Role of the Tpbg/5T4 GC subtype within the OB neural circuit. (A) Schematic representation of the OB neural circuit. Superficial GCs nearby the MC layer (G_IIIM) harboring Tpbg/5T4 GCs exhibits a preference for establishing connections with the lateral dendrites of external TCs (eTCs) located in the surface segment of the external plexiform layer (EPL). Conversely, GCs situated in the deep GC layer (G_II) predominantly form connections with MCs in the deep segment of the EPL. These distinct pathways of MCs and TCs facilitate the transmission of varied odor information to discrete regions of the olfactory cortex. GL, glomerular layer; EPL, external plexiform layer; MCL, mitral cell layer; GCL, granule cell layer. (B) Two categories of eTCs.
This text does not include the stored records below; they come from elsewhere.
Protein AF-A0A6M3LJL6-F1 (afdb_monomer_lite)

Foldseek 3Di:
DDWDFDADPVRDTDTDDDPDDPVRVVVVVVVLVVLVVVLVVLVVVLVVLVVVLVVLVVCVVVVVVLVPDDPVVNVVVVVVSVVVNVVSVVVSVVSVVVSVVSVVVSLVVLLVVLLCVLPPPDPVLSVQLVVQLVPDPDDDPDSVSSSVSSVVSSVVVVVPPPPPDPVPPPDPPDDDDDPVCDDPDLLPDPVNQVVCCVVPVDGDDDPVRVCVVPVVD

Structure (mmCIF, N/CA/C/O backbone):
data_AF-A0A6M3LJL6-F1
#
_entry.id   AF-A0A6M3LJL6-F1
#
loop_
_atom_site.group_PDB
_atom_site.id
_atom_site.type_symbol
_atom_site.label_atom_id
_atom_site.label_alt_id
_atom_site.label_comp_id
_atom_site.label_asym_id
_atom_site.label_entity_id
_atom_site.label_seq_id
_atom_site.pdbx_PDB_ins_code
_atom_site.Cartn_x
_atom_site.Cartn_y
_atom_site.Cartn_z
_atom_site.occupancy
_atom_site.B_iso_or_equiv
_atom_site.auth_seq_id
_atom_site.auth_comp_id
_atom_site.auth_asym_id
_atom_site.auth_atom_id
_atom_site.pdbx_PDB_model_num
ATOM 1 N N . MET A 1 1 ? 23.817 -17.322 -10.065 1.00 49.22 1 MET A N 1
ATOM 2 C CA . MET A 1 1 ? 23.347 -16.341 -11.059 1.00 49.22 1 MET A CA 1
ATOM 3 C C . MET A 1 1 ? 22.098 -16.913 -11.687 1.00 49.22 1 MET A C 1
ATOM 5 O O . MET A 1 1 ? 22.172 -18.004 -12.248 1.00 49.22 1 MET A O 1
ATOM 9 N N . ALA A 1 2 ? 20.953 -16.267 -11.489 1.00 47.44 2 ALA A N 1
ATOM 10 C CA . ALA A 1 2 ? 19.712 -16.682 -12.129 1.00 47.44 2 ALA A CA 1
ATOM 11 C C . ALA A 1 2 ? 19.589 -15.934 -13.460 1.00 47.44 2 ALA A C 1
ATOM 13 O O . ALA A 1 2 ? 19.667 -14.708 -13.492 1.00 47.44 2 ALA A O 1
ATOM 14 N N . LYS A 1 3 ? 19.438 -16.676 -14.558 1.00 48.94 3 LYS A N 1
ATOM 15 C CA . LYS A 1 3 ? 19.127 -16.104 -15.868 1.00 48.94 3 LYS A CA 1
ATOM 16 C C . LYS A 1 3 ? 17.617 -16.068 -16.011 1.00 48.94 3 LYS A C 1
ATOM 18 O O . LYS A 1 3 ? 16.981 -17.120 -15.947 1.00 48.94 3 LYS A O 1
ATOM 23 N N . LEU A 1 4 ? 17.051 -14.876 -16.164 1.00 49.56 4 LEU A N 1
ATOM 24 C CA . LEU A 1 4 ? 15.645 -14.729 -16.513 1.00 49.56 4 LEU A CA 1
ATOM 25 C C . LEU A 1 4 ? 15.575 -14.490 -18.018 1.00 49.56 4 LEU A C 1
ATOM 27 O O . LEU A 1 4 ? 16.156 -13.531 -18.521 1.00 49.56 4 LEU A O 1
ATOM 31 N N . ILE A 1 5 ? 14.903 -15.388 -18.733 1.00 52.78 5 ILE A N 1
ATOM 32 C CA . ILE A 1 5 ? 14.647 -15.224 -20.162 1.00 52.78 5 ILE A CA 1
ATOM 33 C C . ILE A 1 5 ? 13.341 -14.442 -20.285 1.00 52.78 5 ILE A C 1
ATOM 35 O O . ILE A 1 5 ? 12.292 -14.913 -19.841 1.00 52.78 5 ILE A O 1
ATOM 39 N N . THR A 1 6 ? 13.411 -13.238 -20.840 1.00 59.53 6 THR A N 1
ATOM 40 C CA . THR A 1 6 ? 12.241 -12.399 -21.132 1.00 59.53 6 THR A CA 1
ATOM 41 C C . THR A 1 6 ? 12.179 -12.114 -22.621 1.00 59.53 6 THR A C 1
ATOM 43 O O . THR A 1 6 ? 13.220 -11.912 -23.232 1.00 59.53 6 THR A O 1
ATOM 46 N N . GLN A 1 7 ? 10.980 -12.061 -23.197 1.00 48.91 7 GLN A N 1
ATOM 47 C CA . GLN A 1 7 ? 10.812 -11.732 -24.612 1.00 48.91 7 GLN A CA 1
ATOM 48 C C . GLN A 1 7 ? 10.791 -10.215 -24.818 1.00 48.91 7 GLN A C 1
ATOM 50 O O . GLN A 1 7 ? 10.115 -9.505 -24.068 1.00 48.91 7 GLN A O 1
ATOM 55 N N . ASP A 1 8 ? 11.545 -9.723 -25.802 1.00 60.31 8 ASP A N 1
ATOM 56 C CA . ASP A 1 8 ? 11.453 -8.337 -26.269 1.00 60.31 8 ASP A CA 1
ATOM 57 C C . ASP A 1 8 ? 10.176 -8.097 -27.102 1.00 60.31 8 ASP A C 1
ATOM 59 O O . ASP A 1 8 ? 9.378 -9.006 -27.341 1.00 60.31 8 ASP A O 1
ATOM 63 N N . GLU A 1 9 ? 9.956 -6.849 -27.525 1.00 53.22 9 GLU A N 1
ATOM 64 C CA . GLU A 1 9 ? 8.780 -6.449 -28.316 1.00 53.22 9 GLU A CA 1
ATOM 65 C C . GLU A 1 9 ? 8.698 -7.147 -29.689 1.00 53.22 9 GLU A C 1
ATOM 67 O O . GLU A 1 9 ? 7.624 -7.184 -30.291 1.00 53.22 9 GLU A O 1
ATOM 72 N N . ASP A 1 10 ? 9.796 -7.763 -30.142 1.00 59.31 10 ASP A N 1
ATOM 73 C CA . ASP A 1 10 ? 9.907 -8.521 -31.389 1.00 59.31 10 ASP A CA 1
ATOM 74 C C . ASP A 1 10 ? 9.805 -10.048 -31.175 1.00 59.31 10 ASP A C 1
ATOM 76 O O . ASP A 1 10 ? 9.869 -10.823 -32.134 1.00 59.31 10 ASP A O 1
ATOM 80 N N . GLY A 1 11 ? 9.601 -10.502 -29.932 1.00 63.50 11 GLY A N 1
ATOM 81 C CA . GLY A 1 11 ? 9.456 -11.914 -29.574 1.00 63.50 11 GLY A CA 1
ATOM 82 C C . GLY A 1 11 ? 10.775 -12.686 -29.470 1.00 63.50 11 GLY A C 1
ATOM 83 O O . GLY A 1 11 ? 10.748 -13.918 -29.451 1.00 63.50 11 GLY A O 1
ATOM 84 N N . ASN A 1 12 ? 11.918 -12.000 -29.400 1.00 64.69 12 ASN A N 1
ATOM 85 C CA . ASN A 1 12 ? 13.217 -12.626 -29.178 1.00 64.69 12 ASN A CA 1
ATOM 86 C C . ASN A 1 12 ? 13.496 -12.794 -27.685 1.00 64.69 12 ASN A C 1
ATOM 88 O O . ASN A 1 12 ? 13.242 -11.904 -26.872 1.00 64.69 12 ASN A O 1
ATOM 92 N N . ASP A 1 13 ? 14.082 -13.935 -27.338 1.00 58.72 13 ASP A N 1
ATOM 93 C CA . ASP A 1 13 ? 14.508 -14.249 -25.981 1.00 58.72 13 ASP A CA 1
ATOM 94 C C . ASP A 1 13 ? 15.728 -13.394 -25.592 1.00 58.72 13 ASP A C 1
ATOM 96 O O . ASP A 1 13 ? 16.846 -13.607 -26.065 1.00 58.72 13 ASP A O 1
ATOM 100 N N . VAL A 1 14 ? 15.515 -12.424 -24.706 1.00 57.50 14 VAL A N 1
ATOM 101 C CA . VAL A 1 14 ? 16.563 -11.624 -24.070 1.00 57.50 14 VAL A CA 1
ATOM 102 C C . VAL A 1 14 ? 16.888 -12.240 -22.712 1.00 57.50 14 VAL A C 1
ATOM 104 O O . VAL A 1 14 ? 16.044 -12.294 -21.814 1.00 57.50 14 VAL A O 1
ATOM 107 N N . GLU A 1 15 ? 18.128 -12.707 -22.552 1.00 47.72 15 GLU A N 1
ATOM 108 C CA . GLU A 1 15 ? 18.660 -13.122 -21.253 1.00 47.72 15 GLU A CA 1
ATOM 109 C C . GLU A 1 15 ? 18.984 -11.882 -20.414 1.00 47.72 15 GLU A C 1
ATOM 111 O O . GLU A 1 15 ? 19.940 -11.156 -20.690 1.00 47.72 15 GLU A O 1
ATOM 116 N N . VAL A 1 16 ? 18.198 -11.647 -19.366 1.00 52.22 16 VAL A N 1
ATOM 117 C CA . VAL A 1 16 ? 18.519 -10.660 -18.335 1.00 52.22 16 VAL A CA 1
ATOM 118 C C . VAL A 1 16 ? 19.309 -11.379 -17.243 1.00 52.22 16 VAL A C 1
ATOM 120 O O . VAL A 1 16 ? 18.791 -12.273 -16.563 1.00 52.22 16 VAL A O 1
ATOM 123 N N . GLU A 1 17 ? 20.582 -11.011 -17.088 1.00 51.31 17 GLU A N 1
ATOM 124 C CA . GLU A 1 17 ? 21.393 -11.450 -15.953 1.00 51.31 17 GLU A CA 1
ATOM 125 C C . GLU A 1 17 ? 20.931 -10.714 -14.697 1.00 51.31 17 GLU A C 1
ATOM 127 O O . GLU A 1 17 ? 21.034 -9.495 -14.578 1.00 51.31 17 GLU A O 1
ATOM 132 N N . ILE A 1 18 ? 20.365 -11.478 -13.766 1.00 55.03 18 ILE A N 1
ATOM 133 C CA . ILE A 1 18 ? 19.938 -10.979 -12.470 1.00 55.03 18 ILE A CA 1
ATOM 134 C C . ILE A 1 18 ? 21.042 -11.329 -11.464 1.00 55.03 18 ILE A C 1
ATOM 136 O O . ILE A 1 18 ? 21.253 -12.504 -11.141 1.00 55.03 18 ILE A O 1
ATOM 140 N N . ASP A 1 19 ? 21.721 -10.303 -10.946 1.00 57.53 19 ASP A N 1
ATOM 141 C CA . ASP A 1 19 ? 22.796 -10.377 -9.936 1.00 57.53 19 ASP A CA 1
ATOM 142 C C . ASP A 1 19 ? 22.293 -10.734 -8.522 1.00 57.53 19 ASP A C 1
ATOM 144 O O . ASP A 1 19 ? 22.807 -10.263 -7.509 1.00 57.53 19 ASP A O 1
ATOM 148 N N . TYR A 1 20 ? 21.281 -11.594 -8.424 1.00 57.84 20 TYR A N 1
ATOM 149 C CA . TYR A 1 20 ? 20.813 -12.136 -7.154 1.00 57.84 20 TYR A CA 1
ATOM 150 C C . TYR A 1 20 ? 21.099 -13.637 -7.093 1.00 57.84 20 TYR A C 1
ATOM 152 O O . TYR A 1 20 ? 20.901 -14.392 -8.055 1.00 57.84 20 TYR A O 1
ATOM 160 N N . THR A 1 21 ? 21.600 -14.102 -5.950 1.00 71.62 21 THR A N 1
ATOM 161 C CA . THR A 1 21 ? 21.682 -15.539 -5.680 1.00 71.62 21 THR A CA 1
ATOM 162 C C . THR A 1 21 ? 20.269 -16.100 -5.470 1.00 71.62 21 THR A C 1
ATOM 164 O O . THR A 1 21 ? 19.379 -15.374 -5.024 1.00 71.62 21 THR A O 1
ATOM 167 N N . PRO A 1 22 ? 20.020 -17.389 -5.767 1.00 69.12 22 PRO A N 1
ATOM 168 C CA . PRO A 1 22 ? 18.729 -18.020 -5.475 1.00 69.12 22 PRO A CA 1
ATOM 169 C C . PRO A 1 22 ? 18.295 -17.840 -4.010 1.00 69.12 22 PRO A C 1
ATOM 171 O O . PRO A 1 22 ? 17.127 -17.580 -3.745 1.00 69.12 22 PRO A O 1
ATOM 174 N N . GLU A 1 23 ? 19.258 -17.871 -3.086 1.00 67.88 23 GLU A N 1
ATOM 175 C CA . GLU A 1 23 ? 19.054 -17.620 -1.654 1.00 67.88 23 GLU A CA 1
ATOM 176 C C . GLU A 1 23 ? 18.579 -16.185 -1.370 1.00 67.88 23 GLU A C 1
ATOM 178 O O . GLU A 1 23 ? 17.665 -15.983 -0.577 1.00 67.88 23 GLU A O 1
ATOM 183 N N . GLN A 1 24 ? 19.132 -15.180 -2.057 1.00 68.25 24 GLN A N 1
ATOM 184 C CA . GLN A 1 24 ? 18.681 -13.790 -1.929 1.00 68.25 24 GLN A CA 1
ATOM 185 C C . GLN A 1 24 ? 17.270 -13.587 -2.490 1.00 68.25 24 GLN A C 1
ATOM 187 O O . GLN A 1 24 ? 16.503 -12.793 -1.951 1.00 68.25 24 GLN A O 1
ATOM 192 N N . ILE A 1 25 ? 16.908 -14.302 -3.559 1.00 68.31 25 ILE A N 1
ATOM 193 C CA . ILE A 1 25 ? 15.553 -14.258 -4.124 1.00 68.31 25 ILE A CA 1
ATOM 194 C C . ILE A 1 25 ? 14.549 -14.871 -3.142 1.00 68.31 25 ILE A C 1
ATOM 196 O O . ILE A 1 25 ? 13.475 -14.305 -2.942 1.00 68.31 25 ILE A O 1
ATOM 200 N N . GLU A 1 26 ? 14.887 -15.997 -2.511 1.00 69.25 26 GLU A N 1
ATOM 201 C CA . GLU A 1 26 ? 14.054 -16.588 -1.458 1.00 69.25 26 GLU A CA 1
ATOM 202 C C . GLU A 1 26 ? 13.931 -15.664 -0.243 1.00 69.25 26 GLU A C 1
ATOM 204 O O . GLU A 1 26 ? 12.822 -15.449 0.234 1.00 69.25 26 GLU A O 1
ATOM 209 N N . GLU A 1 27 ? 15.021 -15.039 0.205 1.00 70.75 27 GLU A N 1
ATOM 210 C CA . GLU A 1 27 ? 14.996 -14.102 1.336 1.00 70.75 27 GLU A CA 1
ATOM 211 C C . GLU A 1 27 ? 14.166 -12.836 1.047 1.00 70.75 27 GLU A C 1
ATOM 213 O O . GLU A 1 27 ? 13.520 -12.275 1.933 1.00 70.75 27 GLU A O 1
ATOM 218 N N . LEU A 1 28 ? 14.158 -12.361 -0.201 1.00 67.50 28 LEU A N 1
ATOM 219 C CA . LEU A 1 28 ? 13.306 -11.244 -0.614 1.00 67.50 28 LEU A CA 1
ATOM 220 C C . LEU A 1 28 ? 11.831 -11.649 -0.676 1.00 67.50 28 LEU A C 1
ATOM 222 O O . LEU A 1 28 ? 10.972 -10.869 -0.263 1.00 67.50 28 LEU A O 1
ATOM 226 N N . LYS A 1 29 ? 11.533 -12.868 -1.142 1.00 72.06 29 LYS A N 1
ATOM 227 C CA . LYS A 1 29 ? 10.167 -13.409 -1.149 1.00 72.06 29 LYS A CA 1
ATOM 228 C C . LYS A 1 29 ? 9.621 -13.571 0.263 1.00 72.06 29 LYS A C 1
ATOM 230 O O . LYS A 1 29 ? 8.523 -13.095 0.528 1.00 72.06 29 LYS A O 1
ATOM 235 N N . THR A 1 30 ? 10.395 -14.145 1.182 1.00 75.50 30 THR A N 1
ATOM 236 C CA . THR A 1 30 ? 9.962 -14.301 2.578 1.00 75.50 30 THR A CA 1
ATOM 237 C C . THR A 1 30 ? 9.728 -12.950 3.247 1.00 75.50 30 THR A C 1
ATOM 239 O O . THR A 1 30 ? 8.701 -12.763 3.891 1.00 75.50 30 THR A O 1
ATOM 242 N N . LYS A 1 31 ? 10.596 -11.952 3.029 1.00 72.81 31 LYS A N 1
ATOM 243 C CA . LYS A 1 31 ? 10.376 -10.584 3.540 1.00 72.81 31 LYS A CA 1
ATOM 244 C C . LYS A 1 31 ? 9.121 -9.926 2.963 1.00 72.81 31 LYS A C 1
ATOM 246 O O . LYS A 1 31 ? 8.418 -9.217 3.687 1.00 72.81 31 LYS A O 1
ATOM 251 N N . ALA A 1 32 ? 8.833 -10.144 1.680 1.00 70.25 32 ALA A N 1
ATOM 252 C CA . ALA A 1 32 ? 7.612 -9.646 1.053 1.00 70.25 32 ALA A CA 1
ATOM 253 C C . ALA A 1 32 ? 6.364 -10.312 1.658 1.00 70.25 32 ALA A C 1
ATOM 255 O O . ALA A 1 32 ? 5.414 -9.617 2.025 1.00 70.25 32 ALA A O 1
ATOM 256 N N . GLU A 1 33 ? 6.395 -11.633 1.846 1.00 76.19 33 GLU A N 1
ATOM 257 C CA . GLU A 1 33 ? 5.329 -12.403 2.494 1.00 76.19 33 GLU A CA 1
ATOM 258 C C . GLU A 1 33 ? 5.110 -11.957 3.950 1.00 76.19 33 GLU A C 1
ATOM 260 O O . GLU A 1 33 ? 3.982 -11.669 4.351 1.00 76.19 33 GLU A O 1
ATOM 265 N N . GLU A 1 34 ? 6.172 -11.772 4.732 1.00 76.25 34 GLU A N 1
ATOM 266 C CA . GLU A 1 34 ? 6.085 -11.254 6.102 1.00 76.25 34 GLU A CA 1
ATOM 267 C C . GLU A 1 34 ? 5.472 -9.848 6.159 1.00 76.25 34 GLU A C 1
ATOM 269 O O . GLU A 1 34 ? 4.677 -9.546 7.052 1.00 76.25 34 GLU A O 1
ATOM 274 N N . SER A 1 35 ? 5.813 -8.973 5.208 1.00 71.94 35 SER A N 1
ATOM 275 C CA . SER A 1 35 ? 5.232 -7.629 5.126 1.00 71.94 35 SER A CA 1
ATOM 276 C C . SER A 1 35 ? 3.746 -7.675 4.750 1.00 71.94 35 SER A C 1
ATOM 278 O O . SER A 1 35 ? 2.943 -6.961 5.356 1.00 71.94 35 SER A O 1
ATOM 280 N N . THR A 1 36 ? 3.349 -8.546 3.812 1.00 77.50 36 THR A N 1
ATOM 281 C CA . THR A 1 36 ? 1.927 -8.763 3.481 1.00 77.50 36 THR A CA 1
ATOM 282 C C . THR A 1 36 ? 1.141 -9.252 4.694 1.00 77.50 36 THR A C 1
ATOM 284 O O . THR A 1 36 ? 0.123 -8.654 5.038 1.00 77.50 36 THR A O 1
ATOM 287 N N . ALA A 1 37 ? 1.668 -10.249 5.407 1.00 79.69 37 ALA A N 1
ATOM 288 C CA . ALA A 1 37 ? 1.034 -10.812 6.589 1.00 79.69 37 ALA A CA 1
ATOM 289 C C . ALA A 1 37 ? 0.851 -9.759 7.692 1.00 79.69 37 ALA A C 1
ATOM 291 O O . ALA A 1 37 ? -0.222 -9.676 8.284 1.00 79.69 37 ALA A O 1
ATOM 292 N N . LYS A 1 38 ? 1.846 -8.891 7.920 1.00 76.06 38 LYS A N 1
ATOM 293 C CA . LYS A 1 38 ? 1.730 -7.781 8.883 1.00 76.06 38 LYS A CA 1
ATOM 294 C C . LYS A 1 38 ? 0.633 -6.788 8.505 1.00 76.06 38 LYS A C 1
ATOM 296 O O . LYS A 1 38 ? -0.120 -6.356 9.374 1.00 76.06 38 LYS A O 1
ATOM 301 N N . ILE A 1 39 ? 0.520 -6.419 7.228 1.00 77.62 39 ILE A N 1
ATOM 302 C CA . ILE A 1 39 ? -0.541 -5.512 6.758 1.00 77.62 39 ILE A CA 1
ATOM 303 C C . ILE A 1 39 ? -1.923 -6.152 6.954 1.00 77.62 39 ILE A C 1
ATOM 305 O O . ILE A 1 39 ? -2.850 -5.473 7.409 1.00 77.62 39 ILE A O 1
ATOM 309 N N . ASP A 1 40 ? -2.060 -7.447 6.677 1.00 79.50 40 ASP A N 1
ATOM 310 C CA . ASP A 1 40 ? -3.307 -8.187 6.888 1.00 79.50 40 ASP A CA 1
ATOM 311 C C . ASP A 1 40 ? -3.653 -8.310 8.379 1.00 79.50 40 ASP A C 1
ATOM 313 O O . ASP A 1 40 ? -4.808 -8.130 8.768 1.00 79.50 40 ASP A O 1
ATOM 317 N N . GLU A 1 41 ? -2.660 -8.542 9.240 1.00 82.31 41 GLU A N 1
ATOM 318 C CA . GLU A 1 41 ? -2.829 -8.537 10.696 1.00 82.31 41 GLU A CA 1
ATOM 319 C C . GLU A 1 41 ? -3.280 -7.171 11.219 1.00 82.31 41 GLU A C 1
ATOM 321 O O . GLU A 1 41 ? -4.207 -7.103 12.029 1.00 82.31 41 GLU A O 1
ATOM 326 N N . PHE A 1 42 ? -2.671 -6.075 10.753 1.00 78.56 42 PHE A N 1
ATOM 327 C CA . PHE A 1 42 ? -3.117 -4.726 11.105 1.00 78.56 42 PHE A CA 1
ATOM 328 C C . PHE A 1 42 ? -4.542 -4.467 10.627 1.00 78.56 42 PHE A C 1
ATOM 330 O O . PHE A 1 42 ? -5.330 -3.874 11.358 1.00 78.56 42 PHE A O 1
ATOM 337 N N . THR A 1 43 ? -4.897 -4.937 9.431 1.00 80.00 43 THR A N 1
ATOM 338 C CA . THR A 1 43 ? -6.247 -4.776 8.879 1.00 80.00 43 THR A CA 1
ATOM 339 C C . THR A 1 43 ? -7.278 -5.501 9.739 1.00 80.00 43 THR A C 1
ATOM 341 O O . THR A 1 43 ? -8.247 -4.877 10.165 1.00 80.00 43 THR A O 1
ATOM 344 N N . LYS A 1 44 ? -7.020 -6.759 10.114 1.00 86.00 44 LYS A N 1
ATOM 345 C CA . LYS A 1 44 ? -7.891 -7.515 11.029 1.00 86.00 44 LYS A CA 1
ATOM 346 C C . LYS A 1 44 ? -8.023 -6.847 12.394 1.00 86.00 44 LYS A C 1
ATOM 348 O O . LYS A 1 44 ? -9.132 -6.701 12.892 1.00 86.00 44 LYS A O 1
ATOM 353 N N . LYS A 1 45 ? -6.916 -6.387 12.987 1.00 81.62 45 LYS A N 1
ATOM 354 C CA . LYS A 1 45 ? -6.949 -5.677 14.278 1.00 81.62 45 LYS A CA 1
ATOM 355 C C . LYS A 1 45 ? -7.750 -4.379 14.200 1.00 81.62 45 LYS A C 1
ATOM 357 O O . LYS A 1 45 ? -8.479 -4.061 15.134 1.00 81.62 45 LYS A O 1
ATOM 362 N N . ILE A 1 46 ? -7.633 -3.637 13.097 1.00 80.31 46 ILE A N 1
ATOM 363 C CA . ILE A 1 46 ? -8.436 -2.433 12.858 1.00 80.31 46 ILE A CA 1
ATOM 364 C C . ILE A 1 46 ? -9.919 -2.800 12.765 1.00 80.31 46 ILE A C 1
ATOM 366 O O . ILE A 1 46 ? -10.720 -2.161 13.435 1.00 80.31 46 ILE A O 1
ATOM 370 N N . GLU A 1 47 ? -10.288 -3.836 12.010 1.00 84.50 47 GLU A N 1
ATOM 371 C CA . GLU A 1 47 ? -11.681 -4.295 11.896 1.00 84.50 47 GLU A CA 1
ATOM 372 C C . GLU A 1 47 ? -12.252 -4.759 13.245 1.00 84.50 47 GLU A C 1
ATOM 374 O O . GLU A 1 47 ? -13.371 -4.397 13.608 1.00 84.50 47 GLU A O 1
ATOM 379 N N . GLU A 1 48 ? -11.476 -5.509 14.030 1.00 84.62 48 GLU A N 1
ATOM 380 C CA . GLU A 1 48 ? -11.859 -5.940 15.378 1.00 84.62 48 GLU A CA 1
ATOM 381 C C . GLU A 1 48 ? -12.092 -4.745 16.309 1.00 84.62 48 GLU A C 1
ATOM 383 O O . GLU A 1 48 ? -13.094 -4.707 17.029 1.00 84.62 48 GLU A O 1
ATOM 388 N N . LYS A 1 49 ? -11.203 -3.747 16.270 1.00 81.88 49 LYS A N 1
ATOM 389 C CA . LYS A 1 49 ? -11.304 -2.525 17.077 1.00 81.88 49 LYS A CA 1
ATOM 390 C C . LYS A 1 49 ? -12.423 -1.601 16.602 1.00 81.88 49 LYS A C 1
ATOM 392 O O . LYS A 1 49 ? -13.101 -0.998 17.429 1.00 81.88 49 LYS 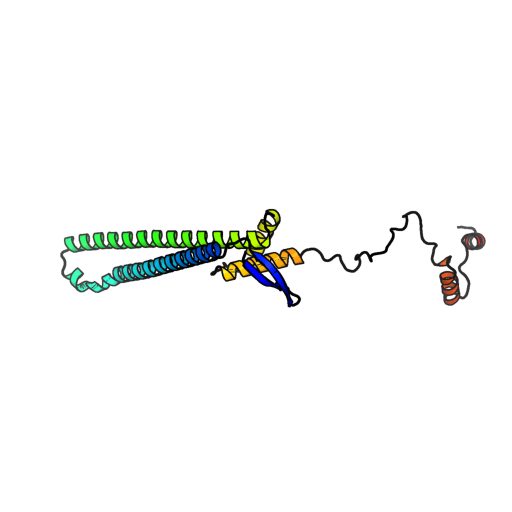A O 1
ATOM 397 N N . GLU A 1 50 ? -12.678 -1.513 15.300 1.00 82.31 50 GLU A N 1
ATOM 398 C CA . GLU A 1 50 ? -13.831 -0.792 14.749 1.00 82.31 50 GLU A CA 1
ATOM 399 C C . GLU A 1 50 ? -15.143 -1.465 15.163 1.00 82.31 50 GLU A C 1
ATOM 401 O O . GLU A 1 50 ? -16.059 -0.775 15.607 1.00 82.31 50 GLU A O 1
ATOM 406 N N . ALA A 1 51 ? -15.209 -2.799 15.142 1.00 84.00 51 ALA A N 1
ATOM 407 C CA . ALA A 1 51 ? -16.351 -3.551 15.651 1.00 84.00 51 ALA A CA 1
ATOM 408 C C . ALA A 1 51 ? -16.513 -3.413 17.177 1.00 84.00 51 ALA A C 1
ATOM 410 O O . ALA A 1 51 ? -17.636 -3.388 17.683 1.00 84.00 51 ALA A O 1
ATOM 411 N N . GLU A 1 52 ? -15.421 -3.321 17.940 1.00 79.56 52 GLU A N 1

Tpbg/5T4 GCs establish dendritic synapses with two types of eTCs: burst type eTCs lacking lateral dendrites that exhibit frequent spontaneous firing; non-burst type eTCs possessing lateral dendrites that do not exhibit such firing behavior. (C) Tpbg/5T4 GCs connecting to non-burst type eTCs that display reduced dendritic branching in Tpbg/5T4-knockout (KO) mice. Notably, GABAergic inputs to non-burst type eTCs are significantly diminished in Tpbg/5T4 KO mice, whereas inputs to burst type eTCs remain unaffected. Consequently, olfactory functions such as odor detection and discrimination are impaired in Tpbg/5T4 KO mice. (D) Integration of Tpbg/5T4 GCs produced at embryonic and adult stages. Bromodeoxyuridine labeling reveals that embryonic-born Tpbg/5T4 GCs are predominantly integrated in the OB (depicted in blue), with minimal integration observed in adult-born Tpbg/5T4 GCs (depicted in green) (Takahashi et al., 2016).